I have a differential expression design with multiple conditions, say A, B, C, D.
Using edgeR I'd like to find genes that are upregulated in condition A vs each of the others conditions, i.e. genes upregulated in: A vs B and in A vs C and in A vs D.
My current strategy is to do all the pairwise comparisons and than intersect the output to find genes with e.g. LogFC > 0 and FDR < 0.05 in each comparisons. Like (partially pseudo-code):
design <- model.matrix(~0 + group)
contrasts <- makeContrasts(
A_vs_B= A - B,
A_vs_C= A - C,
A_vs_D= A - D,
levels= design
)
fit <- glmFit(y, design)
foreach contrast in contrasts:
lfc <- glmTreat(fit, contrast= contrast)
detable <- append(detable, topTags(lfc, n= Inf))
# Now query detable
Is there a better strategy? I think a contrast as A_vs_all= A - (B + C +
D)/3
won't work because it compares A vs the average of B, C, D.
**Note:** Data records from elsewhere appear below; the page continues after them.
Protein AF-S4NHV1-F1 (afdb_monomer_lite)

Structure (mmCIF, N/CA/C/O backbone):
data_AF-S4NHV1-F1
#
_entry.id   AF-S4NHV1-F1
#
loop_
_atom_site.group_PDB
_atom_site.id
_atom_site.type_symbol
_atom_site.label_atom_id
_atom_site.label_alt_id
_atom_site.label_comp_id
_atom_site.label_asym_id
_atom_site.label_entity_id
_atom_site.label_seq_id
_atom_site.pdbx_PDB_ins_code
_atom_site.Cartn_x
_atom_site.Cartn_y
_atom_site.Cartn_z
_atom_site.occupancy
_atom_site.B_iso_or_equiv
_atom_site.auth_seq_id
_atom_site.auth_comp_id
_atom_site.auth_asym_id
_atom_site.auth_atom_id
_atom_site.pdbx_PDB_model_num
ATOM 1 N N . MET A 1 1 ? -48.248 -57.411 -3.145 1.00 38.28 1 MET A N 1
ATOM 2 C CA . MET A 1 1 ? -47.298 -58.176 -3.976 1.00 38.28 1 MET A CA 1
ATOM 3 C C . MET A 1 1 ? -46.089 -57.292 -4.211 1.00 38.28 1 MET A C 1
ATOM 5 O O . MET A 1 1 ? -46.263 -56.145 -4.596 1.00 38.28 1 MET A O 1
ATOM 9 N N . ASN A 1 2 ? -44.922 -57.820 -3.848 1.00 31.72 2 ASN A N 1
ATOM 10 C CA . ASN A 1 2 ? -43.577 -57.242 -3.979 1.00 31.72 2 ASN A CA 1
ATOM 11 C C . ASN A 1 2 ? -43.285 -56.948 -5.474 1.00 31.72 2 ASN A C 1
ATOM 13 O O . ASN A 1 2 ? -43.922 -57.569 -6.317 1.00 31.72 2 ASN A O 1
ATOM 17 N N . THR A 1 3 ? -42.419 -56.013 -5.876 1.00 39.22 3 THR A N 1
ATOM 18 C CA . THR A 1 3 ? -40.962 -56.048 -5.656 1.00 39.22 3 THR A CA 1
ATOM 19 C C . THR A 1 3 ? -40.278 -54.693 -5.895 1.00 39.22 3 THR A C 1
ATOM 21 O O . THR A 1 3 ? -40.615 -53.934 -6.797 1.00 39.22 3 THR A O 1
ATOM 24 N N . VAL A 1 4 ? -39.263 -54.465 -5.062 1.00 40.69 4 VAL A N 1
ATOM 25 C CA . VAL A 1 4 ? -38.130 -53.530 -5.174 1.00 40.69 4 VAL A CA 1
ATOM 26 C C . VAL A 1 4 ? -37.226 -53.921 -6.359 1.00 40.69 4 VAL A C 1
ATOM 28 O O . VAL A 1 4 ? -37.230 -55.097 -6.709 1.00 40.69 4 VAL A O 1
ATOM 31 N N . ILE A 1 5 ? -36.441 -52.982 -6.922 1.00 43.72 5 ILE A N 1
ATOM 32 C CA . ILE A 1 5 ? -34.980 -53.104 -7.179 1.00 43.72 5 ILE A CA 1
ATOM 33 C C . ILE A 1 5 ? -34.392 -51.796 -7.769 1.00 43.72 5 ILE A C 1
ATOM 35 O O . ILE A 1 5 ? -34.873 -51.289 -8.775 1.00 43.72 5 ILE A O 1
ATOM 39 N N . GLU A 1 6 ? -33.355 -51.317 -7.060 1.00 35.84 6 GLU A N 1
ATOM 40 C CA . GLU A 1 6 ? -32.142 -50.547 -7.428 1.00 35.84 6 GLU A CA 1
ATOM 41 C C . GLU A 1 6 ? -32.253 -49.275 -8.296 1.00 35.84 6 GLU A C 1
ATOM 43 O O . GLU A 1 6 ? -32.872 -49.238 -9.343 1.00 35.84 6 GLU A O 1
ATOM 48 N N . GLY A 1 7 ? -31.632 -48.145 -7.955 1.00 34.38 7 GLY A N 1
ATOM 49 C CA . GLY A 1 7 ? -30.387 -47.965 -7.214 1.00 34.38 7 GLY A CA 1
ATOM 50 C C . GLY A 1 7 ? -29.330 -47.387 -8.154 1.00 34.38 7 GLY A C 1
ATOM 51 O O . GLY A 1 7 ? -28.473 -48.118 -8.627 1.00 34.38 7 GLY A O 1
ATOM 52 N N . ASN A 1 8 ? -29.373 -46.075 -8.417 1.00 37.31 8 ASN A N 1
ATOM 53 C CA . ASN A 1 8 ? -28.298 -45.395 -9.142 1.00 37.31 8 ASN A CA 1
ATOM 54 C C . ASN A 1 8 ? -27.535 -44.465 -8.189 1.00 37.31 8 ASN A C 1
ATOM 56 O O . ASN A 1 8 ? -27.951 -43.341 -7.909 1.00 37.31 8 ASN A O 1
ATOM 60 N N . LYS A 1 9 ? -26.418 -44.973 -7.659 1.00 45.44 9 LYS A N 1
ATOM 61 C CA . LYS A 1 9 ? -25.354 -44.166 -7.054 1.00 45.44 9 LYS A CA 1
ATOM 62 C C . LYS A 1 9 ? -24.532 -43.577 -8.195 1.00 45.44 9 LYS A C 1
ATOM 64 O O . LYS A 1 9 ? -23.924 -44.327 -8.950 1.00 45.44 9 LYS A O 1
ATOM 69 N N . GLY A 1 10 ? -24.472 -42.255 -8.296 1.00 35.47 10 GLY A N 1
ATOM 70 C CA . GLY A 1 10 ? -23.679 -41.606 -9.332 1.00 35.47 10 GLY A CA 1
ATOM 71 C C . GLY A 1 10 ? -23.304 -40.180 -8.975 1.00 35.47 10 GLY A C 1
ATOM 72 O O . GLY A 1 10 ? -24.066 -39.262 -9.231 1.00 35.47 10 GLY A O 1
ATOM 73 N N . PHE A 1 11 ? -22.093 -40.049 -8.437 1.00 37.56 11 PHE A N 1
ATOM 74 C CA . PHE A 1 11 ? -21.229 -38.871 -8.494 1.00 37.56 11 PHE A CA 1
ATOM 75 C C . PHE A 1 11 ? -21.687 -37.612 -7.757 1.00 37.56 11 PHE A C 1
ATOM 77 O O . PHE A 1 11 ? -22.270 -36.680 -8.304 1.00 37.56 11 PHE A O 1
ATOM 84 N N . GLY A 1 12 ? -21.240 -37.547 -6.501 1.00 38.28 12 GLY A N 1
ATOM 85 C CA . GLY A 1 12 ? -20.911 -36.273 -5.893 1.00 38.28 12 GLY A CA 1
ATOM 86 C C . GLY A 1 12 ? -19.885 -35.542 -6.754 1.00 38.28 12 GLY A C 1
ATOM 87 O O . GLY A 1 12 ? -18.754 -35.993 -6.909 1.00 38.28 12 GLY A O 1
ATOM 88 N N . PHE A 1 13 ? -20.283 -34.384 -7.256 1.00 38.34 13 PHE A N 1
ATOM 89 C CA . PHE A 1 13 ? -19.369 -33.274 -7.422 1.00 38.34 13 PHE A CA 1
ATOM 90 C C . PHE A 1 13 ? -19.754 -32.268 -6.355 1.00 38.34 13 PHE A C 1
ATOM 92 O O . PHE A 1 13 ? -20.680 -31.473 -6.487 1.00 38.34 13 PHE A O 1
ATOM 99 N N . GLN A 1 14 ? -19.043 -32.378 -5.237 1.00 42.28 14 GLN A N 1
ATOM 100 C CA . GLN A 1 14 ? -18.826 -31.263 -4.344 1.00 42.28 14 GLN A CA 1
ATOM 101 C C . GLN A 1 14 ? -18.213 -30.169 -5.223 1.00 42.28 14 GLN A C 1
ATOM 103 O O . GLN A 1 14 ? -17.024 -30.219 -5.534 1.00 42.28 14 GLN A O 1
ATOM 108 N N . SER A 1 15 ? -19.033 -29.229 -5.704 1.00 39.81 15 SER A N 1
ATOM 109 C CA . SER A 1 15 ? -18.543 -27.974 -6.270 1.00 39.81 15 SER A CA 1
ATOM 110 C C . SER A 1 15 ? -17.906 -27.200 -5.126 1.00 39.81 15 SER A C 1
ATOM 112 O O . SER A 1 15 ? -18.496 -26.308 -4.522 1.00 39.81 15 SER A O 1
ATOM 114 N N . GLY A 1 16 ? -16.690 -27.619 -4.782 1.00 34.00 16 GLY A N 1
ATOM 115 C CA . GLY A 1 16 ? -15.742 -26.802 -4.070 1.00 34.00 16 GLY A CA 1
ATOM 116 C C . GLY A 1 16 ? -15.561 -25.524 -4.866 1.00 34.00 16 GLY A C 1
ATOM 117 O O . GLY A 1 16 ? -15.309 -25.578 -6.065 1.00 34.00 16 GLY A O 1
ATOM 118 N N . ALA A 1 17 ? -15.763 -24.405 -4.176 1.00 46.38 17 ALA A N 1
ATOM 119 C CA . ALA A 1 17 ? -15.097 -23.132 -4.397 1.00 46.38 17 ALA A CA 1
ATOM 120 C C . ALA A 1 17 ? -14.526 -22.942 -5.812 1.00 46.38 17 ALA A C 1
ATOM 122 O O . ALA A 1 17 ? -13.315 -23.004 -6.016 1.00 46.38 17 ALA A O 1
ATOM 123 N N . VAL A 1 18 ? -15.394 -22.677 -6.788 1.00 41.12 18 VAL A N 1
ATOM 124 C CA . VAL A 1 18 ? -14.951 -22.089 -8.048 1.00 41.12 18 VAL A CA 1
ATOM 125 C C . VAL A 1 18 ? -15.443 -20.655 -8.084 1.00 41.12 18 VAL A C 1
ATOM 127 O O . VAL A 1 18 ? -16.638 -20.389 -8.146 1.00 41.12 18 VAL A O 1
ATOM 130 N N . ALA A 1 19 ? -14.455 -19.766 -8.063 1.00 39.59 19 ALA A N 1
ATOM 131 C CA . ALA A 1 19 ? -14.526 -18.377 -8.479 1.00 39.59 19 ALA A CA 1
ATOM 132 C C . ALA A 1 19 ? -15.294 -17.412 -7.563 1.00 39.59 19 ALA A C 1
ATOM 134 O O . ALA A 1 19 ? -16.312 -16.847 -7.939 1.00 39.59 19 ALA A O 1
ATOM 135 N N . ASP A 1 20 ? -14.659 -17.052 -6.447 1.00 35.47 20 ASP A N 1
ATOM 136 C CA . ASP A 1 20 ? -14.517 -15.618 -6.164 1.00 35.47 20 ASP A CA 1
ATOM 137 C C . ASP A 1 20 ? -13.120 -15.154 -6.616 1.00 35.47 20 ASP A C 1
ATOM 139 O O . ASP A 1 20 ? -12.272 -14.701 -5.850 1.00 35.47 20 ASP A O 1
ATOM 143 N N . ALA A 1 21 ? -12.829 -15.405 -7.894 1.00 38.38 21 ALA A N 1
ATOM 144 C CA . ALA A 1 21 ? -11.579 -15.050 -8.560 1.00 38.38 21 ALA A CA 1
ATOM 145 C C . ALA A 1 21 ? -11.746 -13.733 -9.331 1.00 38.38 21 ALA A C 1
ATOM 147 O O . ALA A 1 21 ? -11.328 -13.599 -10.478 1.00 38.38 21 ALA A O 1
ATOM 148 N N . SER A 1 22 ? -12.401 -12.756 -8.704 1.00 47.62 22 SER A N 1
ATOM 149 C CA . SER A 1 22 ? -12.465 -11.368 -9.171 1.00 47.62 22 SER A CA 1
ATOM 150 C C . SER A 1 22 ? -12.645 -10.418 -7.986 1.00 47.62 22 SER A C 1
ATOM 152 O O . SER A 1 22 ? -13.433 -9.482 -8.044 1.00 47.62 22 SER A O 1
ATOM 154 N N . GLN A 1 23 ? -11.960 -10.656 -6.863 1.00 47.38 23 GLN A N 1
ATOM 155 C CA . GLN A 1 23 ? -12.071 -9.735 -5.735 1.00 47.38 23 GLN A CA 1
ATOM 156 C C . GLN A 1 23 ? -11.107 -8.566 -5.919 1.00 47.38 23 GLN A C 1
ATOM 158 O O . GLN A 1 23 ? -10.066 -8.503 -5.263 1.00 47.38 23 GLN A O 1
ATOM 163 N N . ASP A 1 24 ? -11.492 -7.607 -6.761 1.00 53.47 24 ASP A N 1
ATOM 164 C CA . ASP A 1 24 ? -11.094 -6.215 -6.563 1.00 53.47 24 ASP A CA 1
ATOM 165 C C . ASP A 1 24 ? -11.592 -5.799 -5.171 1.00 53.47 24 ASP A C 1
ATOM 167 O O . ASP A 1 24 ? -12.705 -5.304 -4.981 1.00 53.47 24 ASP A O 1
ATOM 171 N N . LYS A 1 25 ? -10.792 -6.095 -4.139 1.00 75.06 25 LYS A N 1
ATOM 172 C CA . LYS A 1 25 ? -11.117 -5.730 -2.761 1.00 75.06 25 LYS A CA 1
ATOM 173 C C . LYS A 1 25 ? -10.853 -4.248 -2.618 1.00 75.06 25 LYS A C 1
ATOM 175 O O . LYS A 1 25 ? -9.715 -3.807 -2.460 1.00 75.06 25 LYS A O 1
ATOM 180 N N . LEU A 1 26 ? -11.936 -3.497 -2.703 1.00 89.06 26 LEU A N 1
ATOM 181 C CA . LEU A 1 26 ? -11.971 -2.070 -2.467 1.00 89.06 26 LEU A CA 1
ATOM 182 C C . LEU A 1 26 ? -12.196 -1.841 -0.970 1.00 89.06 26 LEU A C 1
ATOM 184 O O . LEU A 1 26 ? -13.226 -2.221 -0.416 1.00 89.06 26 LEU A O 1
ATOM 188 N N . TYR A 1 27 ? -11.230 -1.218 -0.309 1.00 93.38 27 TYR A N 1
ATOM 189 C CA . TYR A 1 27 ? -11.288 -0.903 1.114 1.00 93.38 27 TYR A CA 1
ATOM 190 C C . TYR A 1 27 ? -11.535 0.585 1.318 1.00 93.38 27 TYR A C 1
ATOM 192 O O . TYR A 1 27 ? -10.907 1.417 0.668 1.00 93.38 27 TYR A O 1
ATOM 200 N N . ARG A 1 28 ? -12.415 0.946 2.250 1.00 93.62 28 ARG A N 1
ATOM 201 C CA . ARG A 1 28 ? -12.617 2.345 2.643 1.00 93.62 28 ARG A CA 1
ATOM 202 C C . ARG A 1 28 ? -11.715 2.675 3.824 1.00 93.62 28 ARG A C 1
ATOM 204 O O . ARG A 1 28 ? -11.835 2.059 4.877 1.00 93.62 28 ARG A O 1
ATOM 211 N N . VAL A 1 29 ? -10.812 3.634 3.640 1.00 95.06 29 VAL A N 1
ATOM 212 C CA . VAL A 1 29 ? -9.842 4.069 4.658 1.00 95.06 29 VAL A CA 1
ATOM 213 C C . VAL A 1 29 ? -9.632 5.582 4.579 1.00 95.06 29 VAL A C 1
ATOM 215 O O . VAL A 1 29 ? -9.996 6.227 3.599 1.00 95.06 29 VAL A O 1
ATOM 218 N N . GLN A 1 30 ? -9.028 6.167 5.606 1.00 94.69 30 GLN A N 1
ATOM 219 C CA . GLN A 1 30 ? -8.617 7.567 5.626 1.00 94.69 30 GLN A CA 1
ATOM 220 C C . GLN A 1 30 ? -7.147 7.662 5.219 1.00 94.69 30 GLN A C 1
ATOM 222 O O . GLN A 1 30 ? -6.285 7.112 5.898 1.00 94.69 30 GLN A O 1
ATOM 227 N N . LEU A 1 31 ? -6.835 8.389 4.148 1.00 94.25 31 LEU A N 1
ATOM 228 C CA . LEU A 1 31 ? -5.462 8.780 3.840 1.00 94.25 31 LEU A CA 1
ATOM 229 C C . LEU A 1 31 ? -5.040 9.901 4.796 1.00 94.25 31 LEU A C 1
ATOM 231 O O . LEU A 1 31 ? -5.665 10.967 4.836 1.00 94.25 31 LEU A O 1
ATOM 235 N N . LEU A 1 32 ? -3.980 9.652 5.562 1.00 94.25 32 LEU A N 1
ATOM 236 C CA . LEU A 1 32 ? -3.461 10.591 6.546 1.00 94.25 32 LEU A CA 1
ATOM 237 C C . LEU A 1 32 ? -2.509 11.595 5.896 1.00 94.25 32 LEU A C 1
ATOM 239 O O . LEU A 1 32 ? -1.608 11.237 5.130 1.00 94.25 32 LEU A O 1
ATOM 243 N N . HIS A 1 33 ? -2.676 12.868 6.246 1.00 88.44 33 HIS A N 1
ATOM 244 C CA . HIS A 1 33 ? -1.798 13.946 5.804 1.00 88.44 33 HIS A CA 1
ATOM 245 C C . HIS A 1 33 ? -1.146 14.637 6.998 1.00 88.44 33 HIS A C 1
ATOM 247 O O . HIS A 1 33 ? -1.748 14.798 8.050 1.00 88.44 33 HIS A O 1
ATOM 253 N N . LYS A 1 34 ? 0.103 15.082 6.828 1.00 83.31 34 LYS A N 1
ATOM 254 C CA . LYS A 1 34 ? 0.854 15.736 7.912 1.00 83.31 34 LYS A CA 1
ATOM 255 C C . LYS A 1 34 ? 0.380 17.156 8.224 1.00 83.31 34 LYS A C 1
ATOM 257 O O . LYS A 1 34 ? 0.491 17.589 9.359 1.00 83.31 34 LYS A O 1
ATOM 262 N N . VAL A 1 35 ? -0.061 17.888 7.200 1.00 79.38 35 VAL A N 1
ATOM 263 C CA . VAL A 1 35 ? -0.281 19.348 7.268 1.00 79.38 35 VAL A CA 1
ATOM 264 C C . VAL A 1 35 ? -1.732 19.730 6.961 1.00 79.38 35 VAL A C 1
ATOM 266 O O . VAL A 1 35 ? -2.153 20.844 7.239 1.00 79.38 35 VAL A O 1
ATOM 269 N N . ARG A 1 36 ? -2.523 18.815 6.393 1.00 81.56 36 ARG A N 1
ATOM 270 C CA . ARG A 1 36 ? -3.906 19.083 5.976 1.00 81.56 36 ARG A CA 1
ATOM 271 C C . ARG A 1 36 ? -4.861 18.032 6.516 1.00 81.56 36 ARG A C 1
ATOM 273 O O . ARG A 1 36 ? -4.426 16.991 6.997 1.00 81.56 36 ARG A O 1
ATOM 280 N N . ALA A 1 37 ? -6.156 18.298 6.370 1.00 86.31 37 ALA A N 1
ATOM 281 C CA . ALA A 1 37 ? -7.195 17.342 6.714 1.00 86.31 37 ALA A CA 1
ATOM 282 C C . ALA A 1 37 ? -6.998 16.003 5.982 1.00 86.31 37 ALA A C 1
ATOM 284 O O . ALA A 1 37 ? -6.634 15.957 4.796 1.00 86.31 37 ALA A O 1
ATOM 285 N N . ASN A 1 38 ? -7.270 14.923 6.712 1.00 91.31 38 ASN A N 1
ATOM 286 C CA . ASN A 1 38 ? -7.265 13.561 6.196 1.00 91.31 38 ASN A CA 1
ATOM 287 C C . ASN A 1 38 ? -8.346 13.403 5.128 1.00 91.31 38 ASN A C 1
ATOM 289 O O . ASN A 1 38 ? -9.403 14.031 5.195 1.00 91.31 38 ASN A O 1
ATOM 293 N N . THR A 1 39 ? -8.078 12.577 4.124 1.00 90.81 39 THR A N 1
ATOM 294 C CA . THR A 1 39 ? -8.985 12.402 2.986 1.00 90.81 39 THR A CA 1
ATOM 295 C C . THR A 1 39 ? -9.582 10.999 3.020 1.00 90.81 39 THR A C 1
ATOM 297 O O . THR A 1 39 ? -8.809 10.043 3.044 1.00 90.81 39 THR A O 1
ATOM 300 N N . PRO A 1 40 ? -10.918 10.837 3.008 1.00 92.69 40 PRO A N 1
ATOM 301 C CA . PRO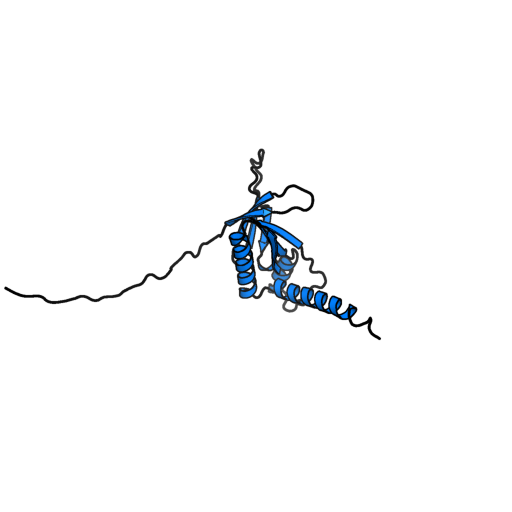 A 1 40 ? -11.521 9.526 2.810 1.00 92.69 40 PRO A CA 1
ATOM 302 C C . PRO A 1 40 ? -11.173 9.019 1.416 1.00 92.69 40 PRO A C 1
ATOM 304 O O . PRO A 1 40 ? -11.344 9.734 0.426 1.00 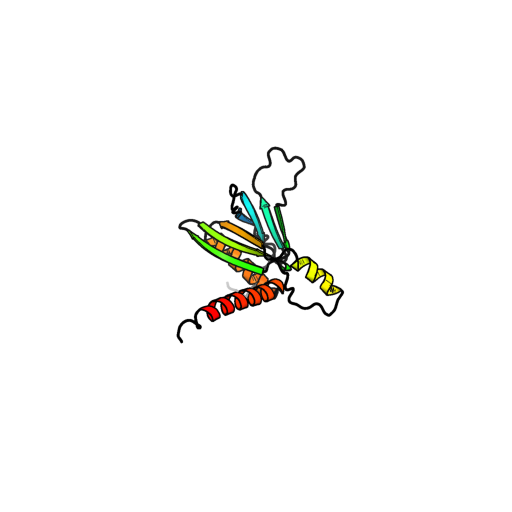92.69 40 PRO A O 1
ATOM 307 N N . VAL A 1 41 ? -10.670 7.793 1.339 1.00 92.62 41 VAL A N 1
ATOM 308 C CA . VAL A 1 41 ? -10.265 7.153 0.091 1.00 92.62 41 VAL A CA 1
ATOM 309 C C . VAL A 1 41 ? -10.816 5.735 0.001 1.00 92.62 41 VAL A C 1
ATOM 311 O O . VAL A 1 41 ? -11.076 5.063 1.000 1.00 92.62 41 VAL A O 1
ATOM 314 N N . GLN A 1 42 ? -10.961 5.280 -1.232 1.00 93.12 42 GLN A N 1
ATOM 315 C CA . GLN A 1 42 ? -11.136 3.893 -1.594 1.00 93.12 42 GLN A CA 1
ATOM 316 C C . GLN A 1 42 ? -9.789 3.349 -2.074 1.00 93.12 42 GLN A C 1
ATOM 318 O O . GLN A 1 42 ? -9.178 3.901 -2.989 1.00 93.12 42 GLN A O 1
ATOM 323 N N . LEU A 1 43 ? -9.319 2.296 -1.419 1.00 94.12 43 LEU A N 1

(For the record, I don't have genes, I have ATACseq regions and I'm trying to answer the question which ATAC sites are specific to one particular condition?)
Thanks Gordon, I put a longer comment to Kevin's answer - any thought much appreciated!
I edited my answer to address your question about reference regions.
Thanks for the nice overview. I'm working on a non model organism with very different life stages (it's a multi-host parasite) and I think library quality depends on the life stage. Also, read depth varies a lot - between 30 and 160x. I have opted for a combination of your option 3 and 4: Call peaks combining libraries within stages (I'm using Genrich peak caller) then take the union of the stages. About your option 3, I'm worried that the high-depth/high-quality libraries will dominate the pool.
Aaro Lun and I showed that your method, like Method 4, does not control the FDR correctly (PMID: 24852250). Your method is ok though if you want a super sensitive method and you understand that the p-values can't be taken literally.